Exactly the lines from the opening of the records through the line containing "Radius of gyration: 16.67" should be copied, with both included.
....................
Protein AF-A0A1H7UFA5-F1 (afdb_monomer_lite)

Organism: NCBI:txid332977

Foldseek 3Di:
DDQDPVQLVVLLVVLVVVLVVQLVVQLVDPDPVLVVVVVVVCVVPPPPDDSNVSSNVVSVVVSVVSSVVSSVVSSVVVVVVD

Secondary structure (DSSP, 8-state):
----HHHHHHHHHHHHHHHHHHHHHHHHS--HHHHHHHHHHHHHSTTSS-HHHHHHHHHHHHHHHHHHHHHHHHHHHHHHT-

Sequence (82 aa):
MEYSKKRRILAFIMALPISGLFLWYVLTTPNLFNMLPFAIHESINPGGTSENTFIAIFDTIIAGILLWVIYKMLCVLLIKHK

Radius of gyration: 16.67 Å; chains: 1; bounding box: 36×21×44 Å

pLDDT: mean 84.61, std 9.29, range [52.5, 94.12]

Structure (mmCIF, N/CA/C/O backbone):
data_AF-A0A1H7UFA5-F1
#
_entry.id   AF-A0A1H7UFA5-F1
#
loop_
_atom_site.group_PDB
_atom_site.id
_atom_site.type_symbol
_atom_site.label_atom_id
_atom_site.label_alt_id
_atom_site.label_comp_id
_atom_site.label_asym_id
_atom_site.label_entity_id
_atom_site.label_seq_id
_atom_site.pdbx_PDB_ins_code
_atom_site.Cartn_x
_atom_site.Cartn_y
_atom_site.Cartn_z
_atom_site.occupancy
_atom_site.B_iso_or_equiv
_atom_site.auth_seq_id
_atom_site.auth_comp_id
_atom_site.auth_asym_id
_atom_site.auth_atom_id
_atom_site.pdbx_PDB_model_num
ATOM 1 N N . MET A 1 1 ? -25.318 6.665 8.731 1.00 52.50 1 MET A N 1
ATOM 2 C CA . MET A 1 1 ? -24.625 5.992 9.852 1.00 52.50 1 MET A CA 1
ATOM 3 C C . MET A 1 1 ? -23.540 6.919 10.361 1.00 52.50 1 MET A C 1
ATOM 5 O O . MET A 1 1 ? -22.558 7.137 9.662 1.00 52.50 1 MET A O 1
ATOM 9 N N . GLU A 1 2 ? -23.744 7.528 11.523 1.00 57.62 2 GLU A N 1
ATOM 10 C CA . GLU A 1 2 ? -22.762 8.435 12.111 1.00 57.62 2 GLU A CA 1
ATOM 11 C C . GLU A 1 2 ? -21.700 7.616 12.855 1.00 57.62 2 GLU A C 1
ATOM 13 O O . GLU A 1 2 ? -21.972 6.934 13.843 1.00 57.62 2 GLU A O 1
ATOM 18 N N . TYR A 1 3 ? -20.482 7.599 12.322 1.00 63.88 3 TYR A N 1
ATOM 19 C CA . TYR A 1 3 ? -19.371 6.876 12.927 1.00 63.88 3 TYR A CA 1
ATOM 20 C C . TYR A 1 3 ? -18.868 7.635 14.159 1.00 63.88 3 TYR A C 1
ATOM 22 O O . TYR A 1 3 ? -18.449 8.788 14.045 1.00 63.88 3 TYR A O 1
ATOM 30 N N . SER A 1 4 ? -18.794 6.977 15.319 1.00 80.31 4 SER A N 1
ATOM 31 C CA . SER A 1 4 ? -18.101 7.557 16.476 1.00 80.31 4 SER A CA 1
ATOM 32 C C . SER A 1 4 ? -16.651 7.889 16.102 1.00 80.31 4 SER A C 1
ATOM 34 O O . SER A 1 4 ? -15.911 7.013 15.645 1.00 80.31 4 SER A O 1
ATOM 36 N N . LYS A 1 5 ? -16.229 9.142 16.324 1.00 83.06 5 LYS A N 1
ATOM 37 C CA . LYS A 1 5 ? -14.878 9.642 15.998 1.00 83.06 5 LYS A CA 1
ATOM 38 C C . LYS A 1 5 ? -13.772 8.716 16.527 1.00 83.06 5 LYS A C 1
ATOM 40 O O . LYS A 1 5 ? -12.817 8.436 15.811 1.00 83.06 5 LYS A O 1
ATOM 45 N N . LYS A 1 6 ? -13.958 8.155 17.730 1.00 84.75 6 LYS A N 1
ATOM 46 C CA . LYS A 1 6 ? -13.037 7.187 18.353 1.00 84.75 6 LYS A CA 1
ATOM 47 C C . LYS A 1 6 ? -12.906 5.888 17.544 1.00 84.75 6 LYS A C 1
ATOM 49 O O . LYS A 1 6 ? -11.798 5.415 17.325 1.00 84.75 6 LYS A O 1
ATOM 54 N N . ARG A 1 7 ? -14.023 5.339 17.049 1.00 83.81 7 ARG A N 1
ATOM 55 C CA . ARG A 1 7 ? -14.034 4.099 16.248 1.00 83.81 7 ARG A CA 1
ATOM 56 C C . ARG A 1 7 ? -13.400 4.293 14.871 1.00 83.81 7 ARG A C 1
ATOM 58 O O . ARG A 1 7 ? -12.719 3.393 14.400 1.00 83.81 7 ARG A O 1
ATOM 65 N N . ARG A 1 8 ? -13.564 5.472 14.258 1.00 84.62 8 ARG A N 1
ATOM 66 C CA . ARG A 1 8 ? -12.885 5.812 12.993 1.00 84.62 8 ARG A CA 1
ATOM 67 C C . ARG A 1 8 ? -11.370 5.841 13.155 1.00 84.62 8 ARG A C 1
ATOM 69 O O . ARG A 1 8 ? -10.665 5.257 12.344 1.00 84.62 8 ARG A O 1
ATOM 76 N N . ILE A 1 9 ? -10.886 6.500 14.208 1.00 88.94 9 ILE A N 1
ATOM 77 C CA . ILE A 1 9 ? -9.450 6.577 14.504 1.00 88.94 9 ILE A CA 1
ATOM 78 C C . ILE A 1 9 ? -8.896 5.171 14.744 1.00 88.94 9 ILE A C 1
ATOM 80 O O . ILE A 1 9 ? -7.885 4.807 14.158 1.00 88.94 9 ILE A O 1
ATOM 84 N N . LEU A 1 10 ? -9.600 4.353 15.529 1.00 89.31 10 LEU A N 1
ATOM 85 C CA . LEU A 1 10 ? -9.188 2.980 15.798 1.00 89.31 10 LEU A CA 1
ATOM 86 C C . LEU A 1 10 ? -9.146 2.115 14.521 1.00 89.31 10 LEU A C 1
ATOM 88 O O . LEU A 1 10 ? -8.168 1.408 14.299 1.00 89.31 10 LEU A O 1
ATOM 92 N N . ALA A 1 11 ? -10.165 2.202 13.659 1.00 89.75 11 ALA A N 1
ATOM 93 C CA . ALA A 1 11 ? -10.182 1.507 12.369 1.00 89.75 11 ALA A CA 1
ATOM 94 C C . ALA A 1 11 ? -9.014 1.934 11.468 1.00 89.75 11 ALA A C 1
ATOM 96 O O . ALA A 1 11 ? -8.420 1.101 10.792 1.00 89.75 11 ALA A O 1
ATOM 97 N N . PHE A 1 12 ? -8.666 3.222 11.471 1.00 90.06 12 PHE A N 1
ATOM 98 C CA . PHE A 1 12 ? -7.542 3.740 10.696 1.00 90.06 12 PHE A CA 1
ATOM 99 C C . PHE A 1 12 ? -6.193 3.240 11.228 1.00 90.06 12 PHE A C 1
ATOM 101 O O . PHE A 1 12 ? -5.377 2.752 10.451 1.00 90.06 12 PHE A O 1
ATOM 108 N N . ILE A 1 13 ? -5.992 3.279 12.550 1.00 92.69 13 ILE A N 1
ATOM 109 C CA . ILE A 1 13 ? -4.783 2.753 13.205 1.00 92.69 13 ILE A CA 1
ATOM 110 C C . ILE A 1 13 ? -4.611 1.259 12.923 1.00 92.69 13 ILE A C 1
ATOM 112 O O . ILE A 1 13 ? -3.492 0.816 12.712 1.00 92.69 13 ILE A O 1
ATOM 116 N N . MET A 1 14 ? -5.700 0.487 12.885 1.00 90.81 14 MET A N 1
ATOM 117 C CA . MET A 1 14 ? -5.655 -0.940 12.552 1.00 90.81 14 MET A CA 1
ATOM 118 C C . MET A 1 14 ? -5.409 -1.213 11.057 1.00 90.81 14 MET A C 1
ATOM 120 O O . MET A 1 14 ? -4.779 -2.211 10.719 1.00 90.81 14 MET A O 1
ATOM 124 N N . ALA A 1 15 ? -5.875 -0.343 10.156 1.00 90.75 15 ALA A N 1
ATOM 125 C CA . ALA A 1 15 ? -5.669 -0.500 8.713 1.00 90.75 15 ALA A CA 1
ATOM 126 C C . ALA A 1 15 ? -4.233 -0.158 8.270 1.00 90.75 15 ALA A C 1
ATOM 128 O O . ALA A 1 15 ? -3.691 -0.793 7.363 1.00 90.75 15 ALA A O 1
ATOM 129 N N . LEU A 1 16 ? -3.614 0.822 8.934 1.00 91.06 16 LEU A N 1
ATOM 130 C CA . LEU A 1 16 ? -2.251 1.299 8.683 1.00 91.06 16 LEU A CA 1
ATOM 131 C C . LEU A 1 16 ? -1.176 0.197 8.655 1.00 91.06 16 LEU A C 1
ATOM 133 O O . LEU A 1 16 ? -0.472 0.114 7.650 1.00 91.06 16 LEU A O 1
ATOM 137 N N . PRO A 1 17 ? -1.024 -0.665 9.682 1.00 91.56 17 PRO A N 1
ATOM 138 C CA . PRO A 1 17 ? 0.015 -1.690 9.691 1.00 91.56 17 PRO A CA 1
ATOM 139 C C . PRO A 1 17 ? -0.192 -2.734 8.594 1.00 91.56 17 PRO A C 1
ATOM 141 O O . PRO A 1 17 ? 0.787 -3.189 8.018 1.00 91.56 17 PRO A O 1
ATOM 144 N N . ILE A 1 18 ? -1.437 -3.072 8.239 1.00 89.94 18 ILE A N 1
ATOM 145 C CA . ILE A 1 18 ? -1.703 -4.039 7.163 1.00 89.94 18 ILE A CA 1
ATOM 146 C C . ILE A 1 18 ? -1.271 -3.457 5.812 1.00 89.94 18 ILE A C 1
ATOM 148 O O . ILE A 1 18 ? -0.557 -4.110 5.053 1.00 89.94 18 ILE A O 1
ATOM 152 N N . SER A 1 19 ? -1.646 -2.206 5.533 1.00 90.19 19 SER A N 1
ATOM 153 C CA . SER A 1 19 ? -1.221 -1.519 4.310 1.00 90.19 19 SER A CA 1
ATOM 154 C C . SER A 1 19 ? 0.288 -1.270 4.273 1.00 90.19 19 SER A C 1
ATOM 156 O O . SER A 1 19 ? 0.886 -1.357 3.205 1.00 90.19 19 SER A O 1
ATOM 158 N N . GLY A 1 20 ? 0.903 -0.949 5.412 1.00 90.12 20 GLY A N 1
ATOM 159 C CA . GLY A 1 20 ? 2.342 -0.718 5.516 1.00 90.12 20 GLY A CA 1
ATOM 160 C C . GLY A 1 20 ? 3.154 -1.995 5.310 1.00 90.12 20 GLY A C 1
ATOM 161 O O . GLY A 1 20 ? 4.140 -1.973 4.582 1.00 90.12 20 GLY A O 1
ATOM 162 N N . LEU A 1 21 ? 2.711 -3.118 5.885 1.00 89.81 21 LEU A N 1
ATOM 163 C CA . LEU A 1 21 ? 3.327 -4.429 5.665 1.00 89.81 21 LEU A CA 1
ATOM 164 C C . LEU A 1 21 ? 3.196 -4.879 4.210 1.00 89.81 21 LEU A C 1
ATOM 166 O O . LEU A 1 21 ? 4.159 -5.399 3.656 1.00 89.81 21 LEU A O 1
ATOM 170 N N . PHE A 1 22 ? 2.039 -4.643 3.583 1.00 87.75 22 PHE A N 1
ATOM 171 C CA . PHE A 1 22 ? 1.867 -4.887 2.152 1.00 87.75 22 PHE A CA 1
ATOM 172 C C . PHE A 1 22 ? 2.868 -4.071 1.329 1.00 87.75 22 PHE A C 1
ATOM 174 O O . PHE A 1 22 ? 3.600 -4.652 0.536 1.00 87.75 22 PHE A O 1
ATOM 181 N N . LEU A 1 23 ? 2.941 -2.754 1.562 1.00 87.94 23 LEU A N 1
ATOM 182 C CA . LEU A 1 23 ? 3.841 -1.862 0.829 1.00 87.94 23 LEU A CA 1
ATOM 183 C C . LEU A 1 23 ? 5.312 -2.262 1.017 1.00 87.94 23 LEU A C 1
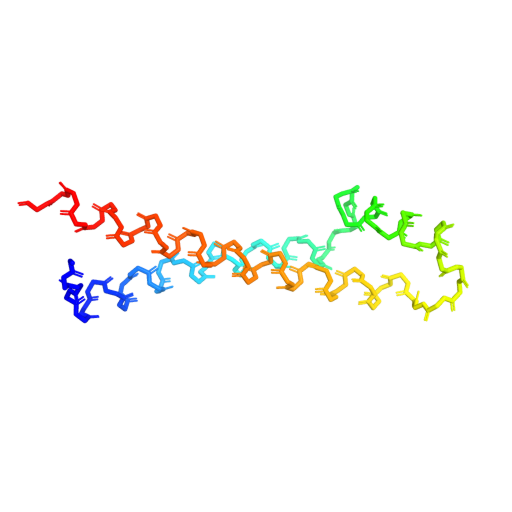
ATOM 185 O O . LEU A 1 23 ? 6.061 -2.311 0.049 1.00 87.94 23 LEU A O 1
ATOM 189 N N . TRP A 1 24 ? 5.725 -2.591 2.244 1.00 88.25 24 TRP A N 1
ATOM 190 C CA . TRP A 1 24 ? 7.065 -3.118 2.499 1.00 88.25 24 TRP A CA 1
ATOM 191 C C . TRP A 1 24 ? 7.295 -4.384 1.668 1.00 88.25 24 TRP A C 1
ATOM 193 O O . TRP A 1 24 ? 8.228 -4.422 0.869 1.00 88.25 24 TRP A O 1
ATOM 203 N N . TYR A 1 25 ? 6.422 -5.384 1.792 1.00 85.19 25 TYR A N 1
ATOM 204 C CA . TYR A 1 25 ? 6.581 -6.674 1.123 1.00 85.19 25 TYR A CA 1
ATOM 205 C C . TYR A 1 25 ? 6.743 -6.557 -0.401 1.00 85.19 25 TYR A C 1
ATOM 207 O O . TYR A 1 25 ? 7.626 -7.205 -0.975 1.00 85.19 25 TYR A O 1
ATOM 215 N N . VAL A 1 26 ? 5.924 -5.722 -1.048 1.00 82.00 26 VAL A N 1
ATOM 216 C CA . VAL A 1 26 ? 5.968 -5.531 -2.507 1.00 82.00 26 VAL A CA 1
ATOM 217 C C . VAL A 
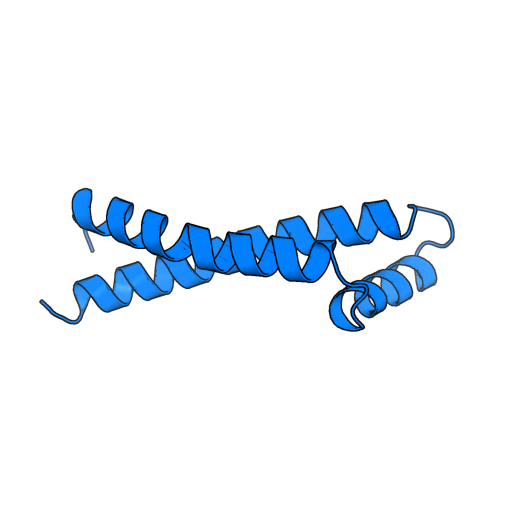1 26 ? 7.165 -4.695 -2.965 1.00 82.00 26 VAL A C 1
ATOM 219 O O . VAL A 1 26 ? 7.690 -4.958 -4.041 1.00 82.00 26 VAL A O 1
ATOM 222 N N . LEU A 1 27 ? 7.659 -3.761 -2.140 1.00 79.81 27 LEU A N 1
ATOM 223 C CA . LEU A 1 27 ? 8.835 -2.944 -2.467 1.00 79.81 27 LEU A CA 1
ATOM 224 C C . LEU A 1 27 ? 10.170 -3.664 -2.237 1.00 79.81 27 LEU A C 1
ATOM 226 O O . LEU A 1 27 ? 11.152 -3.340 -2.900 1.00 79.81 27 LEU A O 1
ATOM 230 N N . THR A 1 28 ? 10.252 -4.615 -1.301 1.00 79.75 28 THR A N 1
ATOM 231 C CA . THR A 1 28 ? 11.513 -5.334 -1.027 1.00 79.75 28 THR A CA 1
ATOM 232 C C . THR A 1 28 ? 11.738 -6.560 -1.893 1.00 79.75 28 THR A C 1
ATOM 234 O O . THR A 1 28 ? 12.865 -7.047 -1.961 1.00 79.75 28 THR A O 1
ATOM 237 N N . THR A 1 29 ? 10.693 -7.079 -2.533 1.00 71.75 29 THR A N 1
ATOM 238 C CA . THR A 1 29 ? 10.760 -8.357 -3.245 1.00 71.75 29 THR A CA 1
ATOM 239 C C . THR A 1 29 ? 10.181 -8.187 -4.646 1.00 71.75 29 THR A C 1
ATOM 241 O O . THR A 1 29 ? 8.995 -7.868 -4.753 1.00 71.75 29 THR A O 1
ATOM 244 N N . PRO A 1 30 ? 10.965 -8.416 -5.718 1.00 66.50 30 PRO A N 1
ATOM 245 C CA . PRO A 1 30 ? 10.415 -8.469 -7.065 1.00 66.50 30 PRO A CA 1
ATOM 246 C C . PRO A 1 30 ? 9.399 -9.612 -7.123 1.00 66.50 30 PRO A C 1
ATOM 248 O O . PRO A 1 30 ? 9.759 -10.772 -6.923 1.00 66.50 30 PRO A O 1
ATOM 251 N N . ASN A 1 31 ? 8.128 -9.290 -7.350 1.00 71.50 31 ASN A N 1
ATOM 252 C CA . ASN A 1 31 ? 7.048 -10.263 -7.419 1.00 71.50 31 ASN A CA 1
ATOM 253 C C . ASN A 1 31 ? 6.412 -10.240 -8.817 1.00 71.50 31 ASN A C 1
ATOM 255 O O . ASN A 1 31 ? 6.408 -9.246 -9.538 1.00 71.50 31 ASN A O 1
ATOM 259 N N . LEU A 1 32 ? 5.802 -11.353 -9.221 1.00 76.25 32 LEU A N 1
ATOM 260 C CA . LEU A 1 32 ? 5.065 -11.402 -10.492 1.00 76.25 32 LEU A CA 1
ATOM 261 C C . LEU A 1 32 ? 3.892 -10.405 -10.522 1.00 76.25 32 LEU A C 1
ATOM 263 O O . LEU A 1 32 ? 3.476 -9.957 -11.588 1.00 76.25 32 LEU A O 1
ATOM 267 N N . PHE A 1 33 ? 3.373 -10.047 -9.345 1.00 74.56 33 PHE A N 1
ATOM 268 C CA . PHE A 1 33 ? 2.209 -9.181 -9.186 1.00 74.56 33 PHE A CA 1
ATOM 269 C C . PHE A 1 33 ? 2.463 -7.734 -9.633 1.00 74.56 33 PHE A C 1
ATOM 271 O O . PHE A 1 33 ? 1.559 -7.099 -10.167 1.00 74.56 33 PHE A O 1
ATOM 278 N N . ASN A 1 34 ? 3.685 -7.230 -9.455 1.00 74.12 34 ASN A N 1
ATOM 279 C CA . ASN A 1 34 ? 4.101 -5.894 -9.879 1.00 74.12 34 ASN A CA 1
ATOM 280 C C . ASN A 1 34 ? 4.762 -5.887 -11.269 1.00 74.12 34 ASN A C 1
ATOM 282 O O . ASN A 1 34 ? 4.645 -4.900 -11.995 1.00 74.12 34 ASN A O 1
....................
= Exercise answer =
Protein AF-A0A1H7UFA5-F1 (afdb_monomer_lite)

Organism: NCBI:txid332977

Foldseek 3Di:
DDQDPVQLVVLLVVLVVVLVVQLVVQLVDPDPVLVVVVVVVCVVPPPPDDSNVSSNVVSVVVSVVSSVVSSVVSSVVVVVVD

Secondary structure (DSSP, 8-state):
----HHHHHHHHHHHHHHHHHHHHHHHHS--HHHHHHHHHHHHHSTTSS-HHHHHHHHHHHHHHHHHHHHHHHHHHHHHHT-

Sequence (82 aa):
MEYSKKRRILAFIMALPISGLFLWYVLTTPNLFNMLPFAIHESINPGGTSENTFIAIFDTIIAGILLWVIYKMLCVLLIKHK

Radius of gyration: 16.67 Å; chains: 1; bounding box: 36×21×44 Å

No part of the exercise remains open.